WHAT TO WORK ON: Retype, exactly and only, each line from the one containing "ATOM 200 N N" to the end of the records below.

--- START ---

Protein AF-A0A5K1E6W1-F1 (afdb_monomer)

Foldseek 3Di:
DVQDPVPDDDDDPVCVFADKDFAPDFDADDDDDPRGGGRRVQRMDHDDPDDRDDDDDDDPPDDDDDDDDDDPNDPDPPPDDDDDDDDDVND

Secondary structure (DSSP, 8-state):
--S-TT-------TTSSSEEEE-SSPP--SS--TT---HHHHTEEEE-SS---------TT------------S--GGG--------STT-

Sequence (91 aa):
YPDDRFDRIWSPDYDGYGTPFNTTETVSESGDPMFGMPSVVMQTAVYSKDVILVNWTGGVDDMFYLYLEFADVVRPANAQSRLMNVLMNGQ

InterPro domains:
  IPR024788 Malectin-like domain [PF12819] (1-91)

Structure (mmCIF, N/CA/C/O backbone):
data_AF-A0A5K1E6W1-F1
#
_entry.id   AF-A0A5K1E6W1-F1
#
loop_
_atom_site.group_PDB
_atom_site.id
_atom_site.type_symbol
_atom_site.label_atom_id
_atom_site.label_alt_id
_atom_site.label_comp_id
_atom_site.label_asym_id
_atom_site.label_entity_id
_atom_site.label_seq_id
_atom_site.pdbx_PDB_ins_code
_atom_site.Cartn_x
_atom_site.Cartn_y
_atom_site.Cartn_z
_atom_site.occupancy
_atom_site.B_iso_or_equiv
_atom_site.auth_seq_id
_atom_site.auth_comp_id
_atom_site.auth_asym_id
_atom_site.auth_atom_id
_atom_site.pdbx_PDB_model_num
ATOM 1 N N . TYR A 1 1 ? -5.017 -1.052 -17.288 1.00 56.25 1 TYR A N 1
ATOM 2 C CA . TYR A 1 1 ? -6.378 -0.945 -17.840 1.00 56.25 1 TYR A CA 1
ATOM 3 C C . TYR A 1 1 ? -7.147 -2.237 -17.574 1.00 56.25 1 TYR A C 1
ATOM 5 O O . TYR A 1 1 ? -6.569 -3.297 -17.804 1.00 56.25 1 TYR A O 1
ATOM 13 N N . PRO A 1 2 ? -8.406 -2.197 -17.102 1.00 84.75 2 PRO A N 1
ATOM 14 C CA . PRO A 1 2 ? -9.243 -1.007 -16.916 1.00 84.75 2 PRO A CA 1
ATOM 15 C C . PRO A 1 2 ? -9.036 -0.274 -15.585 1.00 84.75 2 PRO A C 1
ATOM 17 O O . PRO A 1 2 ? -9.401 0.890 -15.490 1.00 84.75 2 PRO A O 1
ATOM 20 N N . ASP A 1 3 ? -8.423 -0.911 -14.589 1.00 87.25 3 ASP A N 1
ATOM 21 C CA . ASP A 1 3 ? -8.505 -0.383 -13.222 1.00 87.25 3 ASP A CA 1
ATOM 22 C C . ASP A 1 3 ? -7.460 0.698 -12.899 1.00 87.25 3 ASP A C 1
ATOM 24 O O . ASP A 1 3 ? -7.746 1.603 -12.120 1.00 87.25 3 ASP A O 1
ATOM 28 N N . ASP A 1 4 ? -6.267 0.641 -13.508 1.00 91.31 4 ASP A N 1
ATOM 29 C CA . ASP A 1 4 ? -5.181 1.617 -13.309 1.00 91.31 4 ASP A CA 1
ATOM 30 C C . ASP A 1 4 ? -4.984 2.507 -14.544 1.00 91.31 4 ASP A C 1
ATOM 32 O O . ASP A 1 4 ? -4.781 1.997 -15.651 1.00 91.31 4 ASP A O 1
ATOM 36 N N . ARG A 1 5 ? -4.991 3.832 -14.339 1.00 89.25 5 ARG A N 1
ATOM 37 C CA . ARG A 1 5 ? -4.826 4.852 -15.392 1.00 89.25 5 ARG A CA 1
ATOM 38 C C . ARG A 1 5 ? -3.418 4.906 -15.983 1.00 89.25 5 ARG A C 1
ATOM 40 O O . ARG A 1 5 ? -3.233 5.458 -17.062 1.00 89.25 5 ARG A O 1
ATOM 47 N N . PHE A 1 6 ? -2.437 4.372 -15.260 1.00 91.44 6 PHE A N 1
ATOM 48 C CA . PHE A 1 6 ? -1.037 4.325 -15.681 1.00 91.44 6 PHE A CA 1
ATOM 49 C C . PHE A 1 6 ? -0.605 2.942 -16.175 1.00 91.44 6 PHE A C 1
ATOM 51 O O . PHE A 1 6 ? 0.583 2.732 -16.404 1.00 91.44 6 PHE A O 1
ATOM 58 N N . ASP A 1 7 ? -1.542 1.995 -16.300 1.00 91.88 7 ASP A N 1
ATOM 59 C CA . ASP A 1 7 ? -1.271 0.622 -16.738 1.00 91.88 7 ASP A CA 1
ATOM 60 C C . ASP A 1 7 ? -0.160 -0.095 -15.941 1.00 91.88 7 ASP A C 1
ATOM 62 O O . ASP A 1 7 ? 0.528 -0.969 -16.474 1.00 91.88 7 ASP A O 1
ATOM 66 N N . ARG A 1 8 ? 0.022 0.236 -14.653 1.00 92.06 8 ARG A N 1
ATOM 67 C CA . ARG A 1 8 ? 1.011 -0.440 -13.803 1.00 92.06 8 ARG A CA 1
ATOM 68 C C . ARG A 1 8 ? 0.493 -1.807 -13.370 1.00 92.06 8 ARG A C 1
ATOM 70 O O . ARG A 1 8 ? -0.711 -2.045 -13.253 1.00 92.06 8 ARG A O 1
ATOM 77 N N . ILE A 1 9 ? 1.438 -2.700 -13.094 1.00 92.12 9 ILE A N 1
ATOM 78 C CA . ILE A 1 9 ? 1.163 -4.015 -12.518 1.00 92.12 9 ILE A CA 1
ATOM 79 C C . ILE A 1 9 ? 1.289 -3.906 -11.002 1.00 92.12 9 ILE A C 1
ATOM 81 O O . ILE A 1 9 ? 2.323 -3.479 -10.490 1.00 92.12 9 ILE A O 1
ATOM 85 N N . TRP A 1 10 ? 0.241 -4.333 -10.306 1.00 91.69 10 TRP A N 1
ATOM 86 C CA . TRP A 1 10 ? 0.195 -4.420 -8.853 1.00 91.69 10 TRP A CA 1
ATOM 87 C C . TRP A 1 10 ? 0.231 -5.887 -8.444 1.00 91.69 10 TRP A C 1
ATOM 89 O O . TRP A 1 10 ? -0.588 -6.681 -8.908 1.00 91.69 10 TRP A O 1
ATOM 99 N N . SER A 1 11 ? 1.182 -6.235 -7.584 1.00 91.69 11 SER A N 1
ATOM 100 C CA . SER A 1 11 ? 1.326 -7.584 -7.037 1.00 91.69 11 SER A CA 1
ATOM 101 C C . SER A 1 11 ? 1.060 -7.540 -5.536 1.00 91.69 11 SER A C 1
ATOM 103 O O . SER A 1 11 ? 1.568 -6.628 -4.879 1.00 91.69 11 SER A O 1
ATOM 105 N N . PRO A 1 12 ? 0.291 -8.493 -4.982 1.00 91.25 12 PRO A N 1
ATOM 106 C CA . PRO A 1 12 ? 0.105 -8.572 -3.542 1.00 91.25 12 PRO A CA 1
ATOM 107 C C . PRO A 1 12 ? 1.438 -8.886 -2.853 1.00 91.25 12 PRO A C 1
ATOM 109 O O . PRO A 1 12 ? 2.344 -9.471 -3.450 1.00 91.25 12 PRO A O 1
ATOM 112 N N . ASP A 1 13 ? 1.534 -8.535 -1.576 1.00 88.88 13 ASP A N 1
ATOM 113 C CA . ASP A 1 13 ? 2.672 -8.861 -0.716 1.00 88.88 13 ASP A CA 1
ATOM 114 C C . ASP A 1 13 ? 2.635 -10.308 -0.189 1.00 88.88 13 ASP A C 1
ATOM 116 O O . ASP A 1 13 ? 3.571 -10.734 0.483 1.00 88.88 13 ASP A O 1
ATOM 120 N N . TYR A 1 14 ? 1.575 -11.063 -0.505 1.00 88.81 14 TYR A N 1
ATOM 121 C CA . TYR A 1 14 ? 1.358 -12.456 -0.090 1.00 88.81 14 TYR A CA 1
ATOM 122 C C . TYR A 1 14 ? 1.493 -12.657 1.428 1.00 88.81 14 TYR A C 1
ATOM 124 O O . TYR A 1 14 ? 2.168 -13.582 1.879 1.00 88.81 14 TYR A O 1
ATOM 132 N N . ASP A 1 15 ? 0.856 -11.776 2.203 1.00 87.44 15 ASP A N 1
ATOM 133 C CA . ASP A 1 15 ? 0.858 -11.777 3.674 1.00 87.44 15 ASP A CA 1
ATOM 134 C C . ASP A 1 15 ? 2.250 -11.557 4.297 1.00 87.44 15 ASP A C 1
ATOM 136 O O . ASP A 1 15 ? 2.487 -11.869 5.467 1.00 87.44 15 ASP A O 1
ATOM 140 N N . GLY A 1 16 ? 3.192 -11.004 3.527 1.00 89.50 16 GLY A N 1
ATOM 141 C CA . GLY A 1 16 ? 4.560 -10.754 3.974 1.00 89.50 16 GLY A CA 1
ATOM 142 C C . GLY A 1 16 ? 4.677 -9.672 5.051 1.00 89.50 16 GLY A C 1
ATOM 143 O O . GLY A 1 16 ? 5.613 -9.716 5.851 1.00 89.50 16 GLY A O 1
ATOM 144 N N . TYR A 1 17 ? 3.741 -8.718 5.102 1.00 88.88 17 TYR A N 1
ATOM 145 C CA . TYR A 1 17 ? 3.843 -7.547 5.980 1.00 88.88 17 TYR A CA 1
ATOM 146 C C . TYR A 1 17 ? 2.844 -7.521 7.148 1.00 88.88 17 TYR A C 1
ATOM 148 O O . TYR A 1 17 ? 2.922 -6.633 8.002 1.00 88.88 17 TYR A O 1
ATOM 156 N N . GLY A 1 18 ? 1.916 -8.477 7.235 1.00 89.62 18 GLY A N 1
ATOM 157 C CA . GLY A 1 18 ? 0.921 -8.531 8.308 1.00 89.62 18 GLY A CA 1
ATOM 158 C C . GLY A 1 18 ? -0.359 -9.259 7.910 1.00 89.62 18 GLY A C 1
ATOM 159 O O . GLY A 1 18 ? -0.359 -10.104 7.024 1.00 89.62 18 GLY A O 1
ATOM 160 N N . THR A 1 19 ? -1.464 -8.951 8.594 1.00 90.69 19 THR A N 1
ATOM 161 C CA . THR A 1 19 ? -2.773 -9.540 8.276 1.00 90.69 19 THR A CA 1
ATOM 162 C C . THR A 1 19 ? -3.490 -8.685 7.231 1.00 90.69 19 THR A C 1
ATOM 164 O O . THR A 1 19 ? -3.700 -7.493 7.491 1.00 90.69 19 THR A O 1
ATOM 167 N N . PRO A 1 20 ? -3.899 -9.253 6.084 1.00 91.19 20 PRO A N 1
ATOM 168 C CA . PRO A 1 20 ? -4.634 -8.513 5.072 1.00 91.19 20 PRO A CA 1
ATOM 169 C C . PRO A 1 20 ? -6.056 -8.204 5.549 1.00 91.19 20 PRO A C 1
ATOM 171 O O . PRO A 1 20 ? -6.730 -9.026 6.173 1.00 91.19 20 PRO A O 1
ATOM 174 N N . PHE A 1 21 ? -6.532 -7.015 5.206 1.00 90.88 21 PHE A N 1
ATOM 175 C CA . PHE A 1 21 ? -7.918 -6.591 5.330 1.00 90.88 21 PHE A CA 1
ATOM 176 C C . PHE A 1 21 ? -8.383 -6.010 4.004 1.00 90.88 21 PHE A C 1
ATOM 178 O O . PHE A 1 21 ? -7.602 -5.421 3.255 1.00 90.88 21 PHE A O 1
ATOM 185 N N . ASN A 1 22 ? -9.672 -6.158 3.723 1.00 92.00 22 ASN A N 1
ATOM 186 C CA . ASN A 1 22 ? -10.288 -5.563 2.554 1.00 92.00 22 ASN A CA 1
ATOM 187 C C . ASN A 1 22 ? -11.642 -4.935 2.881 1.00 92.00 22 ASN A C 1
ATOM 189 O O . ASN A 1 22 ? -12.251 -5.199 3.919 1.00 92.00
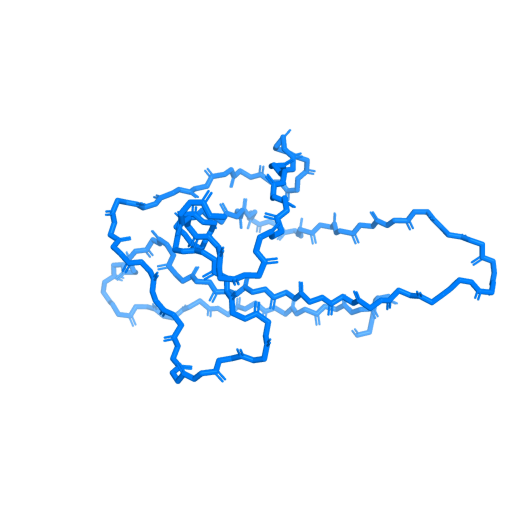 22 ASN A O 1
ATOM 193 N N . THR A 1 23 ? -12.110 -4.108 1.956 1.00 92.38 23 THR A N 1
ATOM 194 C CA . THR A 1 23 ? -13.460 -3.556 1.961 1.00 92.38 23 THR A CA 1
ATOM 195 C C . THR A 1 23 ? -14.103 -3.716 0.594 1.00 92.38 23 THR A C 1
ATOM 197 O O . THR A 1 23 ? -13.432 -3.716 -0.435 1.00 92.38 23 THR A O 1
ATOM 200 N N . THR A 1 24 ? -15.427 -3.849 0.579 1.00 92.00 24 THR A N 1
ATOM 201 C CA . THR A 1 24 ? -16.227 -3.803 -0.652 1.00 92.00 24 THR A CA 1
ATOM 202 C C . THR A 1 24 ? -16.655 -2.380 -1.005 1.00 92.00 24 THR A C 1
ATOM 204 O O . THR A 1 24 ? -17.283 -2.164 -2.039 1.00 92.00 24 THR A O 1
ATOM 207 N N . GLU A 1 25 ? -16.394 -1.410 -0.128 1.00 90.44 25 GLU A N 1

--- END ---

SOLVED PROBLEM:
ATOM 200 N N . THR A 1 24 ? -15.427 -3.849 0.579 1.00 92.00 24 THR A N 1
ATOM 201 C CA . THR A 1 24 ? -16.227 -3.803 -0.652 1.00 92.00 24 THR A CA 1
ATOM 202 C C . THR A 1 24 ? -16.655 -2.380 -1.005 1.00 92.00 24 THR A C 1
ATOM 204 O O . THR A 1 24 ? -17.283 -2.164 -2.039 1.00 92.00 24 THR A O 1
ATOM 207 N N . GLU A 1 25 ? -16.394 -1.410 -0.128 1.00 90.44 25 GLU A N 1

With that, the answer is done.